Report each line below that carries the word "sapiens".

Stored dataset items
[Start of section]
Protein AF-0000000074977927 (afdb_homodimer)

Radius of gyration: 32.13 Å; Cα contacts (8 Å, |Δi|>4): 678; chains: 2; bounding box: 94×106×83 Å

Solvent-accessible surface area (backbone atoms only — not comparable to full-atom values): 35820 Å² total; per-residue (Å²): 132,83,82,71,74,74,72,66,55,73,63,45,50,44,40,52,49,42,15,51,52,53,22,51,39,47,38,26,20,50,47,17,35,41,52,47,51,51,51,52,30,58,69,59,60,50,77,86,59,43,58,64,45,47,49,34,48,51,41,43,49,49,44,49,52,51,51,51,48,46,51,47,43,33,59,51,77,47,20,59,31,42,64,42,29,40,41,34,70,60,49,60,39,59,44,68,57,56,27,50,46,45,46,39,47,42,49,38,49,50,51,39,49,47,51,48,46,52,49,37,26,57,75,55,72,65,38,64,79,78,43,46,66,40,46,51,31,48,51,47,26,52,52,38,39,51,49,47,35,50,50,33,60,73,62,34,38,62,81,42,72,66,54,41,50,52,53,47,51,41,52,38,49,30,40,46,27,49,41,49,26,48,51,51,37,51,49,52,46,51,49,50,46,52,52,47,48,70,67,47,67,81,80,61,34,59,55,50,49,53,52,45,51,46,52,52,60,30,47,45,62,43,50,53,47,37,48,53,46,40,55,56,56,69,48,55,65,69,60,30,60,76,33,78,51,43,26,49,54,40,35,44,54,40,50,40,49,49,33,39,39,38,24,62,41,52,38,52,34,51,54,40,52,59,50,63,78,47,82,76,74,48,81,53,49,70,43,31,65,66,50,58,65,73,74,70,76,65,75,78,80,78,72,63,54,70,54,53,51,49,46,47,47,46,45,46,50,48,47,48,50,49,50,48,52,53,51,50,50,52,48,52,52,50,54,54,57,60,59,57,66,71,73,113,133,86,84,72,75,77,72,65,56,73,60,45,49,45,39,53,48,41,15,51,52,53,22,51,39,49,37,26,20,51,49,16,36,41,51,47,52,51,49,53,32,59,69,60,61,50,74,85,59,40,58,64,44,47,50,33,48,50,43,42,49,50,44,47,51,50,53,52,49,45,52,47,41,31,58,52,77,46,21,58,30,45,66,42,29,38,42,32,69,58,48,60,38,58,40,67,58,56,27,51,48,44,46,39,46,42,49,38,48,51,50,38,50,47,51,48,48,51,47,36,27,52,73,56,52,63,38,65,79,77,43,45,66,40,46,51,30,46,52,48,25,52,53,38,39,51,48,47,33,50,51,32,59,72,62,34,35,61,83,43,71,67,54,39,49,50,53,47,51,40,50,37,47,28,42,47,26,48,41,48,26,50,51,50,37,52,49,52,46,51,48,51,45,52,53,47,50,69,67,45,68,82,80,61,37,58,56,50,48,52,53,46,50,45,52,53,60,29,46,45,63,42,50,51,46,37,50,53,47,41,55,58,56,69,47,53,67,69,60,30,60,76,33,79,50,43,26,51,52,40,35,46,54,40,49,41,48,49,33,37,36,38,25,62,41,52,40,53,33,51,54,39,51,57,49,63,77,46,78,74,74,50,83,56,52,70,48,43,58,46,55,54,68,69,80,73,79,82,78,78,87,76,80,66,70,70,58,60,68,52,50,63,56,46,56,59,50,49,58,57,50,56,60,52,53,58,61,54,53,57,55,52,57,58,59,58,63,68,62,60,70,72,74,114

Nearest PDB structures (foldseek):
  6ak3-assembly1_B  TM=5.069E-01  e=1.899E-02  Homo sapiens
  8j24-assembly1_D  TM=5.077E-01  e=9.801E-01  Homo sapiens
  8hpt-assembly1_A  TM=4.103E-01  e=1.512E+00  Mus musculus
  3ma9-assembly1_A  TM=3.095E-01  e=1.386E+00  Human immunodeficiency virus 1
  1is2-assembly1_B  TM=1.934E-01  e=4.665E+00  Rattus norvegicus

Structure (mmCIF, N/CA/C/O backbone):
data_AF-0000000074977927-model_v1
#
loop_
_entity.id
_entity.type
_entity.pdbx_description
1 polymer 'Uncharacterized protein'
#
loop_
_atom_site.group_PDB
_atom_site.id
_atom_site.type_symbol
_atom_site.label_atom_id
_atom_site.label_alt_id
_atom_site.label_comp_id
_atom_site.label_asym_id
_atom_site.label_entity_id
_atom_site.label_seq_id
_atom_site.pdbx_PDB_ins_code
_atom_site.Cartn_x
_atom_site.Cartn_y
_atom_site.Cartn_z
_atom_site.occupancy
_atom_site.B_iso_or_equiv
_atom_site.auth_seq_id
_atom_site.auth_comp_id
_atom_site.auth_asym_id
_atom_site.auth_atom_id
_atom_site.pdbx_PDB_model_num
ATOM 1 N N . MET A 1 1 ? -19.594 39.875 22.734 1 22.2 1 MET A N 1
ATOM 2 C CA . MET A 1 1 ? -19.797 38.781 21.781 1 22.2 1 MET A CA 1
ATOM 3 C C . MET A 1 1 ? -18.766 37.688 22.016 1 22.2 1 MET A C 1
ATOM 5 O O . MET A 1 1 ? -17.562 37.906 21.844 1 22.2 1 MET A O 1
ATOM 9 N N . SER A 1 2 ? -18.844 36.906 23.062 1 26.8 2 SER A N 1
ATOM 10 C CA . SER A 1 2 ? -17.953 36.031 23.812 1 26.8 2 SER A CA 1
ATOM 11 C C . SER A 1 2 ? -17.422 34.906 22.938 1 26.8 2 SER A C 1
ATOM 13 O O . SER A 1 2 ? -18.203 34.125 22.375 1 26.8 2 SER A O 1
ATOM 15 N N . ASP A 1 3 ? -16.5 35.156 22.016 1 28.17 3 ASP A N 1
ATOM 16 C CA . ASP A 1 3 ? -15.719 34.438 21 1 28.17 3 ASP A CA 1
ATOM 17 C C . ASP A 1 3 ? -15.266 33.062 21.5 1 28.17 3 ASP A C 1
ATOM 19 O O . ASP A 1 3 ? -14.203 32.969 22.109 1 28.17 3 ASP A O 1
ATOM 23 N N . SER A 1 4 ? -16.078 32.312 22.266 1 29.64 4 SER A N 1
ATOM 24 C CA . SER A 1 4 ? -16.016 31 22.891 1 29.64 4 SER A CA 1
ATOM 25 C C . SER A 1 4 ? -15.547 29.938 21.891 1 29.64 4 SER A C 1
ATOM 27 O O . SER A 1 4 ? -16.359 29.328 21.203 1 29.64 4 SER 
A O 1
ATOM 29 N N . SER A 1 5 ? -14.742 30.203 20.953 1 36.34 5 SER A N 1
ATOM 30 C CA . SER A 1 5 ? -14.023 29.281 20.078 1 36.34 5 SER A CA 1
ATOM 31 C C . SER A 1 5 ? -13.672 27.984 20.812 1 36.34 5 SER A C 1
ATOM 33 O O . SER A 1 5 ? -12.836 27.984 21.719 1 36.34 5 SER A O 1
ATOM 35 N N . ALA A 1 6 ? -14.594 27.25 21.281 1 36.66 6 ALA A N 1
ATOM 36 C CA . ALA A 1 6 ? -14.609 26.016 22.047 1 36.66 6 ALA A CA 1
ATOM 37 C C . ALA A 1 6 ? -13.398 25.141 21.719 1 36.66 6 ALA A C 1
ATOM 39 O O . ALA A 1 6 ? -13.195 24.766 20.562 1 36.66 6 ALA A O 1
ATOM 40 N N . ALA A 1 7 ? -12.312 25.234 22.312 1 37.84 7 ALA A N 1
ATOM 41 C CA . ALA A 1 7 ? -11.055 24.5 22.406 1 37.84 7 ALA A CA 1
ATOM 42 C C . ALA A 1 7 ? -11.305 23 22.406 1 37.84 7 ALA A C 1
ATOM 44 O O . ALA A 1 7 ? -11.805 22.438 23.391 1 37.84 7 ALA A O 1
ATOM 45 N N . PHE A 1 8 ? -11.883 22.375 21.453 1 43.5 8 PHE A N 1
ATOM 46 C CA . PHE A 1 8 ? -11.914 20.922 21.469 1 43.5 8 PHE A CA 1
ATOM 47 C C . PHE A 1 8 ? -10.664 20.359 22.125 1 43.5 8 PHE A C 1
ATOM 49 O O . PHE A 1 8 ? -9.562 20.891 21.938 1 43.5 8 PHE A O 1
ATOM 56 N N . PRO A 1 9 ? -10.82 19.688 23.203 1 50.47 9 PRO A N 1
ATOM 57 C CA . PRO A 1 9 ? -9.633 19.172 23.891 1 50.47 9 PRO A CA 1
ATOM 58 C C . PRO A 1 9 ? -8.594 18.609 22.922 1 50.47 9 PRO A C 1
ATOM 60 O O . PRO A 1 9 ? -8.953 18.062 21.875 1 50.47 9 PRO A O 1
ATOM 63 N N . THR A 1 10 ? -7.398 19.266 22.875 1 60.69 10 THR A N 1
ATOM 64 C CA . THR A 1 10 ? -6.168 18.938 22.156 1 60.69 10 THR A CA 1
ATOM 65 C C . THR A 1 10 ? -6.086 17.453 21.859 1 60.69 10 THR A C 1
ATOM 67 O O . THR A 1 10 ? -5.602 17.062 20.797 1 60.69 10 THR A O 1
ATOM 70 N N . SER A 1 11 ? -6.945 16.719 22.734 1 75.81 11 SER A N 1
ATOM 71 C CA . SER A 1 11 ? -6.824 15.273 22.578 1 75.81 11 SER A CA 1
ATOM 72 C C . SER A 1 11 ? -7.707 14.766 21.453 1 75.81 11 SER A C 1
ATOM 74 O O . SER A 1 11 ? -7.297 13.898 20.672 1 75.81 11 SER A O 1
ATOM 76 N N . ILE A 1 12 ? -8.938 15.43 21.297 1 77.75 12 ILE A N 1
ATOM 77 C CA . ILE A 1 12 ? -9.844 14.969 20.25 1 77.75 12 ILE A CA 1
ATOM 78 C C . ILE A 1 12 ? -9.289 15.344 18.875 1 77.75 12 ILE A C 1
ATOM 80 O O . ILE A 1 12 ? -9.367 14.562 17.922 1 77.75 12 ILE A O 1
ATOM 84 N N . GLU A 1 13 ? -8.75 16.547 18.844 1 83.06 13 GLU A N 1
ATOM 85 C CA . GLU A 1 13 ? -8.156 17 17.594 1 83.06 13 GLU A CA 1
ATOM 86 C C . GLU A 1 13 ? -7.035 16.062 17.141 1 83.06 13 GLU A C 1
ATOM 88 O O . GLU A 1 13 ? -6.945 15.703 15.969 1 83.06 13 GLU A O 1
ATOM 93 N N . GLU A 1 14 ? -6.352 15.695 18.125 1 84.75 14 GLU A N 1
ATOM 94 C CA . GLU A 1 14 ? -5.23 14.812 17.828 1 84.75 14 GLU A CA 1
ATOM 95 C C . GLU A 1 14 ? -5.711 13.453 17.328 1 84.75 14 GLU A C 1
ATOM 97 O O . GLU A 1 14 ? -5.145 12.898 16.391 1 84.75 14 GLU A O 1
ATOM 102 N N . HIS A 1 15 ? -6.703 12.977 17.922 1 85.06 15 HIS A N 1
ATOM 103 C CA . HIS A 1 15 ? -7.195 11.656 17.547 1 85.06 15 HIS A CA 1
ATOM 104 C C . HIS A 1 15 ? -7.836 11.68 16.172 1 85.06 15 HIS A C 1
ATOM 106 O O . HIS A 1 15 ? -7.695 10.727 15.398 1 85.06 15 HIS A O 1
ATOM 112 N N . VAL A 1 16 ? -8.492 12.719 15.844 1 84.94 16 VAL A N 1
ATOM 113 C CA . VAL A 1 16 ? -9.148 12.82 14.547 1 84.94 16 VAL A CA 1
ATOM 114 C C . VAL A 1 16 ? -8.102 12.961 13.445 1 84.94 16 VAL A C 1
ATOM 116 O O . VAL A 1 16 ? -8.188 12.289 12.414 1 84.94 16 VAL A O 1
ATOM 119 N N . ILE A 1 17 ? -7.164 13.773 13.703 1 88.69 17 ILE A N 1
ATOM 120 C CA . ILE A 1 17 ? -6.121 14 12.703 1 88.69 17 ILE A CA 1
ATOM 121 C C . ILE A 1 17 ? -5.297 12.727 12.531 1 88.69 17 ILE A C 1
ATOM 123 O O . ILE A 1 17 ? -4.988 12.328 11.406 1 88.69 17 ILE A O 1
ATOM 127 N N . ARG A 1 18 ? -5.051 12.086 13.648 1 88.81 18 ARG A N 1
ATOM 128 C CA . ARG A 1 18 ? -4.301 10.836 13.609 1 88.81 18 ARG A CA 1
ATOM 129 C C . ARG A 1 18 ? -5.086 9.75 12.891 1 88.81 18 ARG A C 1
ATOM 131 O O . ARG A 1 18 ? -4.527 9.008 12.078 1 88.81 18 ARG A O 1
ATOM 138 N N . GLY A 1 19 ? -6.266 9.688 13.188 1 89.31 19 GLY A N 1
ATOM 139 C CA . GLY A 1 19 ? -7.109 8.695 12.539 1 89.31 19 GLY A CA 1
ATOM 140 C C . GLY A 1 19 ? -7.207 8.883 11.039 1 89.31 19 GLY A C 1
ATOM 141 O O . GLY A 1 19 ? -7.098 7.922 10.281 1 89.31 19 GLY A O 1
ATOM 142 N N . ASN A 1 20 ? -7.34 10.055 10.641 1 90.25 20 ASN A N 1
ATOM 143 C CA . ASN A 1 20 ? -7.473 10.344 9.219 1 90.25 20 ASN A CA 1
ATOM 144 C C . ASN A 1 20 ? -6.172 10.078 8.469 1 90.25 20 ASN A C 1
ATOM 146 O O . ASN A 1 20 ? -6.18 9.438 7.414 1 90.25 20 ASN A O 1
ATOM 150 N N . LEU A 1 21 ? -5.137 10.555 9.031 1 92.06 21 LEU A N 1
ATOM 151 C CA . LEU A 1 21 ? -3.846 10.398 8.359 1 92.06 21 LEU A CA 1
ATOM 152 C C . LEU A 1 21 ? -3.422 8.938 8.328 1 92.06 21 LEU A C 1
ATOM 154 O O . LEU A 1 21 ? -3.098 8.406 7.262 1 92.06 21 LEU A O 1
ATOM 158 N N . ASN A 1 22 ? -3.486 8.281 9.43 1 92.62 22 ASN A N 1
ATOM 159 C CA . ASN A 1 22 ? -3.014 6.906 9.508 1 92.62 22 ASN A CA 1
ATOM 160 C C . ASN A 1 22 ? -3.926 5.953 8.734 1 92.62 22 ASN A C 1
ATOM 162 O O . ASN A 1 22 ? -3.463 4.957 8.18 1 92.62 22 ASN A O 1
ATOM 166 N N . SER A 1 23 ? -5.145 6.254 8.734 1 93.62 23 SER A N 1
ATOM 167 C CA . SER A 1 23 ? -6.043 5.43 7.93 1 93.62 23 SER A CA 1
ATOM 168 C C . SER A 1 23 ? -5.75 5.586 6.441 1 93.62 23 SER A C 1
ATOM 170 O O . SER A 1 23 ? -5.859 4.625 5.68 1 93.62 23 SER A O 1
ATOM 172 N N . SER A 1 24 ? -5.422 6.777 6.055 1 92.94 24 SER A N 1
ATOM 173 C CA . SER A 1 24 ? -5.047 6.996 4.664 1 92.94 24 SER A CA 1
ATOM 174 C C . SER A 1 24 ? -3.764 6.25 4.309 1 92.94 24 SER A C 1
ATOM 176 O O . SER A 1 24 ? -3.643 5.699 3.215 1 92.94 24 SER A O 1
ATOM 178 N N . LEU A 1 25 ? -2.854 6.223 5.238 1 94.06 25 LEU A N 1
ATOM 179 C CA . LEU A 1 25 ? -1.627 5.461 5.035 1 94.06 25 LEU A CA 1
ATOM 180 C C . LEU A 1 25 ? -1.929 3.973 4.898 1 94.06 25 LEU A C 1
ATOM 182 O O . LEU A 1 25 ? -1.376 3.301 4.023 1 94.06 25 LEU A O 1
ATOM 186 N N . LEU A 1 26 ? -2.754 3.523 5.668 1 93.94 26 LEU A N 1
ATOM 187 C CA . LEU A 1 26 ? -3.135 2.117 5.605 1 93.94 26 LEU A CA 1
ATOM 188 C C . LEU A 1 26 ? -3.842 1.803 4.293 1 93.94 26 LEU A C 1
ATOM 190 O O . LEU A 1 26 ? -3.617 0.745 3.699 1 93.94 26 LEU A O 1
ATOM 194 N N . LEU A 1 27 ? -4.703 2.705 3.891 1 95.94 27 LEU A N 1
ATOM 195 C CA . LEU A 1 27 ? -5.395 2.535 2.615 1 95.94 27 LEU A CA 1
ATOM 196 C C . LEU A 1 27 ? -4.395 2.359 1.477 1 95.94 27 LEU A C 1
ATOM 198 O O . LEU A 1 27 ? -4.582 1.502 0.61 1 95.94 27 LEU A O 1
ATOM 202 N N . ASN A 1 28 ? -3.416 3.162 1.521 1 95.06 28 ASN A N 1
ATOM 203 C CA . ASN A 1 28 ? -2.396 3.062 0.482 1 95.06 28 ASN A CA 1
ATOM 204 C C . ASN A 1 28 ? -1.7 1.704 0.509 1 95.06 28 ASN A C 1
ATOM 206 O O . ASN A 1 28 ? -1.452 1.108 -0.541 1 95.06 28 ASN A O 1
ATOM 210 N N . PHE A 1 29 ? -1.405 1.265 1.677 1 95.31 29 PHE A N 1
[End of section]
**The completed task**.
  6ak3-assembly1_B  TM=5.069E-01  e=1.899E-02  Homo sapiens
  8j24-assembly1_D  TM=5.077E-01  e=9.801E-01  Homo sapiens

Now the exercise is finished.